Debate Magazine

Fun Online Poll: The Value of a Place in a Queue

Posted on the 20 April 2015 by Markwadsworth @Mark_Wadsworth

The results to last week's Fun Online Poll were as follows:
What has more influence on the value of your place in a queue?
The number of people in front of you - 40%
The number of people behind you - 60%

That's a bit disappointing, given how easy the question is. If people had chosen at random, the result would have been barely different.
It is also strange that the known Georgists get it straight away, but the known Homeys twist and turn and say "Ah yes but…" and bring all sorts of other variables into the question.
Clearly, the answer is that the number of people behind you has a more influence (everything else being equal). As Thomas Hall explains:
If you join a queue of ten at a bank, and you wait ten minutes and all the time no-one else joins, you might feel annoyed/the biggest loser.
Conversely, if you join a queue of ten at a bank, and immediately afterwards loads more people join the queue, you feel happy you got in at the right time- even if in both instances you wait identical times to be seen.

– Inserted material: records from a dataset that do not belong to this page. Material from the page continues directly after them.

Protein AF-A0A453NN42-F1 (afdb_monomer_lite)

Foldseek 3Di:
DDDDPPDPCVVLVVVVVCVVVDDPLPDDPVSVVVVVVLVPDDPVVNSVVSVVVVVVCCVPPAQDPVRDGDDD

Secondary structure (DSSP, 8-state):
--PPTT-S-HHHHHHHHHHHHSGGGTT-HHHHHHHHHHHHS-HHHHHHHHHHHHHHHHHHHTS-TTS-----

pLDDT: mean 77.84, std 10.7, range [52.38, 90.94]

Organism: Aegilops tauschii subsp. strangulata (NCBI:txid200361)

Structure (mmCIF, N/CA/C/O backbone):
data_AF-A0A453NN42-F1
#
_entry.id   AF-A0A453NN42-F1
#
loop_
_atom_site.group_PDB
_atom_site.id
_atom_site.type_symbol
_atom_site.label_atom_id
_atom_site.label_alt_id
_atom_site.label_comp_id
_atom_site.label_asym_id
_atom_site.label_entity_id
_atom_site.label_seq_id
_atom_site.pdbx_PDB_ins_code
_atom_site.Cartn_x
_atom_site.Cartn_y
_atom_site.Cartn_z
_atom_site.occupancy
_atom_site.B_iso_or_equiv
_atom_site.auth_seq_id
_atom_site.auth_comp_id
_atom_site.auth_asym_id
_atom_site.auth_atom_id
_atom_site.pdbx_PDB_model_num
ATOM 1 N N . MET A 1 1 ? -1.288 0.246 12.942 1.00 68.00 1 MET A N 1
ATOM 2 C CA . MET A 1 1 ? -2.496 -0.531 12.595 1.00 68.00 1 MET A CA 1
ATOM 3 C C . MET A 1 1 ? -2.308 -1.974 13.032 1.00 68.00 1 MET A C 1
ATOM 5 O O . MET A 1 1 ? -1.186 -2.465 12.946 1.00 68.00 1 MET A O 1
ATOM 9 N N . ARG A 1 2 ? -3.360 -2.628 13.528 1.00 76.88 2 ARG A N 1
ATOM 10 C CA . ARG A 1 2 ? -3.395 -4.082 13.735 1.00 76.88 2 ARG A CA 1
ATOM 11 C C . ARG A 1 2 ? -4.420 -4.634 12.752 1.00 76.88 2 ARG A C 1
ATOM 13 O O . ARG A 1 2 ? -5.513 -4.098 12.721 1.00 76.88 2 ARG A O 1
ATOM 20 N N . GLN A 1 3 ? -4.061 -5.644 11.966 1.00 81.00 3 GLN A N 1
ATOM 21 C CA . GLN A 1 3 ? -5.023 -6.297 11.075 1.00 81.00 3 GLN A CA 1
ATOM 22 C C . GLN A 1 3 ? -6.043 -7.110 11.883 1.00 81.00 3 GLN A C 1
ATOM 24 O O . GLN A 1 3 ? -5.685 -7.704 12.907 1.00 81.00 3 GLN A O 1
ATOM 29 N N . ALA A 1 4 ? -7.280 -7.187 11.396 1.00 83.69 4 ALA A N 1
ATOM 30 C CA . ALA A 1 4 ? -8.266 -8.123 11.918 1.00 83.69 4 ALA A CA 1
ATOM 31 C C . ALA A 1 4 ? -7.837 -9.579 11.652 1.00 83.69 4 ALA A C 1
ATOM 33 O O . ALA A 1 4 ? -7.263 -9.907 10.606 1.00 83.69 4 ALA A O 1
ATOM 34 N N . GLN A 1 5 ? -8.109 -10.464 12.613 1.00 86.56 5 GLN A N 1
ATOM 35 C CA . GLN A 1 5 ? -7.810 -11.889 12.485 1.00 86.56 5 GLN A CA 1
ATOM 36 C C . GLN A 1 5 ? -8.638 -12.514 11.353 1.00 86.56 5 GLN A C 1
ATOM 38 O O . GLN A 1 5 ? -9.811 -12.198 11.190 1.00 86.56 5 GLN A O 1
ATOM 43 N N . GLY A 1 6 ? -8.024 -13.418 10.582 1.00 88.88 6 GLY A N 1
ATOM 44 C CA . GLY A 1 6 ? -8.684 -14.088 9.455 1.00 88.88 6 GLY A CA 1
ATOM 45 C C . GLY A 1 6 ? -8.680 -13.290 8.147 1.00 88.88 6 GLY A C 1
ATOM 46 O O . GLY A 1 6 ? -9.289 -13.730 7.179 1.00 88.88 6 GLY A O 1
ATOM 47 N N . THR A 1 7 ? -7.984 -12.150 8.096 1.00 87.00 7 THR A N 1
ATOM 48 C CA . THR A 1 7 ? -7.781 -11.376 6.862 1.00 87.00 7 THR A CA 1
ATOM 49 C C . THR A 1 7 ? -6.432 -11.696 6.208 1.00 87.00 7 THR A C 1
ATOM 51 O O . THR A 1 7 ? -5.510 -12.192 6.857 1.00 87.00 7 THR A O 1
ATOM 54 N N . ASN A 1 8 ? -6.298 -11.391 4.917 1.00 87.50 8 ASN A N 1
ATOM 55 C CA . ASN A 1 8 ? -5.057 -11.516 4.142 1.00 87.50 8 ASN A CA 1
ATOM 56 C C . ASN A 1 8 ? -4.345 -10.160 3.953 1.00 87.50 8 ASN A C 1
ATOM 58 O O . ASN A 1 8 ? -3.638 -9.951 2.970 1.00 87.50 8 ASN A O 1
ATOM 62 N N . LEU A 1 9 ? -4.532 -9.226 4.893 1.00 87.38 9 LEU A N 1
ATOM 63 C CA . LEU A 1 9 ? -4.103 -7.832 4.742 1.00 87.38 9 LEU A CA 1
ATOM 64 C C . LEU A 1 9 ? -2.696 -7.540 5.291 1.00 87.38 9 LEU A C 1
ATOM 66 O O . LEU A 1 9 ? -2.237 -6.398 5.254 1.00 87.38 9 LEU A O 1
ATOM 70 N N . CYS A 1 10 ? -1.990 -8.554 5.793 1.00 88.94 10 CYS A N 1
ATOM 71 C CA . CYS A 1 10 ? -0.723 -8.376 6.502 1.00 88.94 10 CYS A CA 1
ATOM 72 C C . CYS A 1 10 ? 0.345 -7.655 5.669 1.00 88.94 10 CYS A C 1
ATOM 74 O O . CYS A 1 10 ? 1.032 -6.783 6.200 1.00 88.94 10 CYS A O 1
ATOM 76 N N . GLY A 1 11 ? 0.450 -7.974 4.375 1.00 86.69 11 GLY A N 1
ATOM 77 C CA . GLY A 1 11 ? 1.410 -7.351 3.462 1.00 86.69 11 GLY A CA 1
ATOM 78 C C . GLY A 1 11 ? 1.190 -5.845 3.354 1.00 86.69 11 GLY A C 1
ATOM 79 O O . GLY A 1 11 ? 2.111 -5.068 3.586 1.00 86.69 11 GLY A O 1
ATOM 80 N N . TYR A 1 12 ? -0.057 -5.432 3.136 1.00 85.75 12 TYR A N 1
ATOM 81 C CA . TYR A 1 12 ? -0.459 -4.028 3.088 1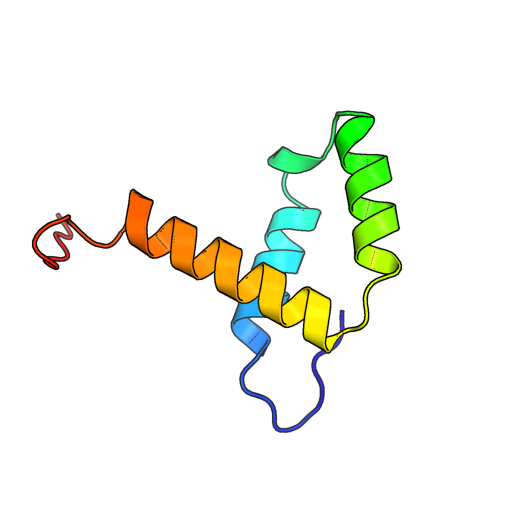.00 85.75 12 TYR A CA 1
ATOM 82 C C . TYR A 1 12 ? -0.110 -3.299 4.392 1.00 85.75 12 TYR A C 1
ATOM 84 O O . TYR A 1 12 ? 0.564 -2.268 4.375 1.00 85.75 12 TYR A O 1
ATOM 92 N N . VAL A 1 13 ? -0.469 -3.877 5.542 1.00 84.81 13 VAL A N 1
ATOM 93 C CA . VAL A 1 13 ? -0.164 -3.282 6.853 1.00 84.81 13 VAL A CA 1
ATOM 94 C C . VAL A 1 13 ? 1.346 -3.118 7.066 1.00 84.81 13 VAL A C 1
ATOM 96 O O . VAL A 1 13 ? 1.782 -2.130 7.666 1.00 84.81 13 VAL A O 1
ATOM 99 N N . VAL A 1 14 ? 2.168 -4.055 6.586 1.00 87.06 14 VAL A N 1
ATOM 100 C CA . VAL A 1 14 ? 3.635 -3.946 6.644 1.00 87.06 14 VAL A CA 1
ATOM 101 C C . VAL A 1 14 ? 4.143 -2.836 5.723 1.00 87.06 14 VAL A C 1
ATOM 103 O O . VAL A 1 14 ? 4.905 -1.987 6.190 1.00 87.06 14 VAL A O 1
ATOM 106 N N . CYS A 1 15 ? 3.695 -2.791 4.466 1.00 82.38 15 CYS A N 1
ATOM 107 C CA . CYS A 1 15 ? 4.060 -1.747 3.503 1.00 82.38 15 CYS A CA 1
ATOM 108 C C . CYS A 1 15 ? 3.758 -0.348 4.050 1.00 82.38 15 CYS A C 1
ATOM 110 O O . CYS A 1 15 ? 4.614 0.539 4.026 1.00 82.38 15 CYS A O 1
ATOM 112 N N . GLU A 1 16 ? 2.578 -0.162 4.639 1.00 79.69 16 GLU A N 1
ATOM 113 C CA . GLU A 1 16 ? 2.214 1.114 5.242 1.00 79.69 16 GLU A CA 1
ATOM 114 C C . GLU A 1 16 ? 3.092 1.462 6.451 1.00 79.69 16 GLU A C 1
ATOM 116 O O . GLU A 1 16 ? 3.516 2.609 6.596 1.00 79.69 16 GLU A O 1
ATOM 121 N N . ASN A 1 17 ? 3.404 0.491 7.316 1.00 82.25 17 ASN A N 1
ATOM 122 C CA . ASN A 1 17 ? 4.302 0.723 8.451 1.00 82.25 17 ASN A CA 1
ATOM 123 C C . ASN A 1 17 ? 5.706 1.138 7.999 1.00 82.25 17 ASN A C 1
ATOM 125 O O . ASN A 1 17 ? 6.298 2.020 8.623 1.00 82.25 17 ASN A O 1
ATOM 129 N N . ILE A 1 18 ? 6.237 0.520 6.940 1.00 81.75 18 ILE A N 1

How do we measure the value of a place in a queue? How likely you are to leave it and start again.
If there is nobody behind you, you are quite happy to nip off and do something else and come back later. If there are loads of people behind you, then you are more likely to stay put. That is entirely independent of how many people are in front of you.
Equally clear is that nearer the front you are, the more your place is worth, but that is because the nearer the front you are, the more people are behind you.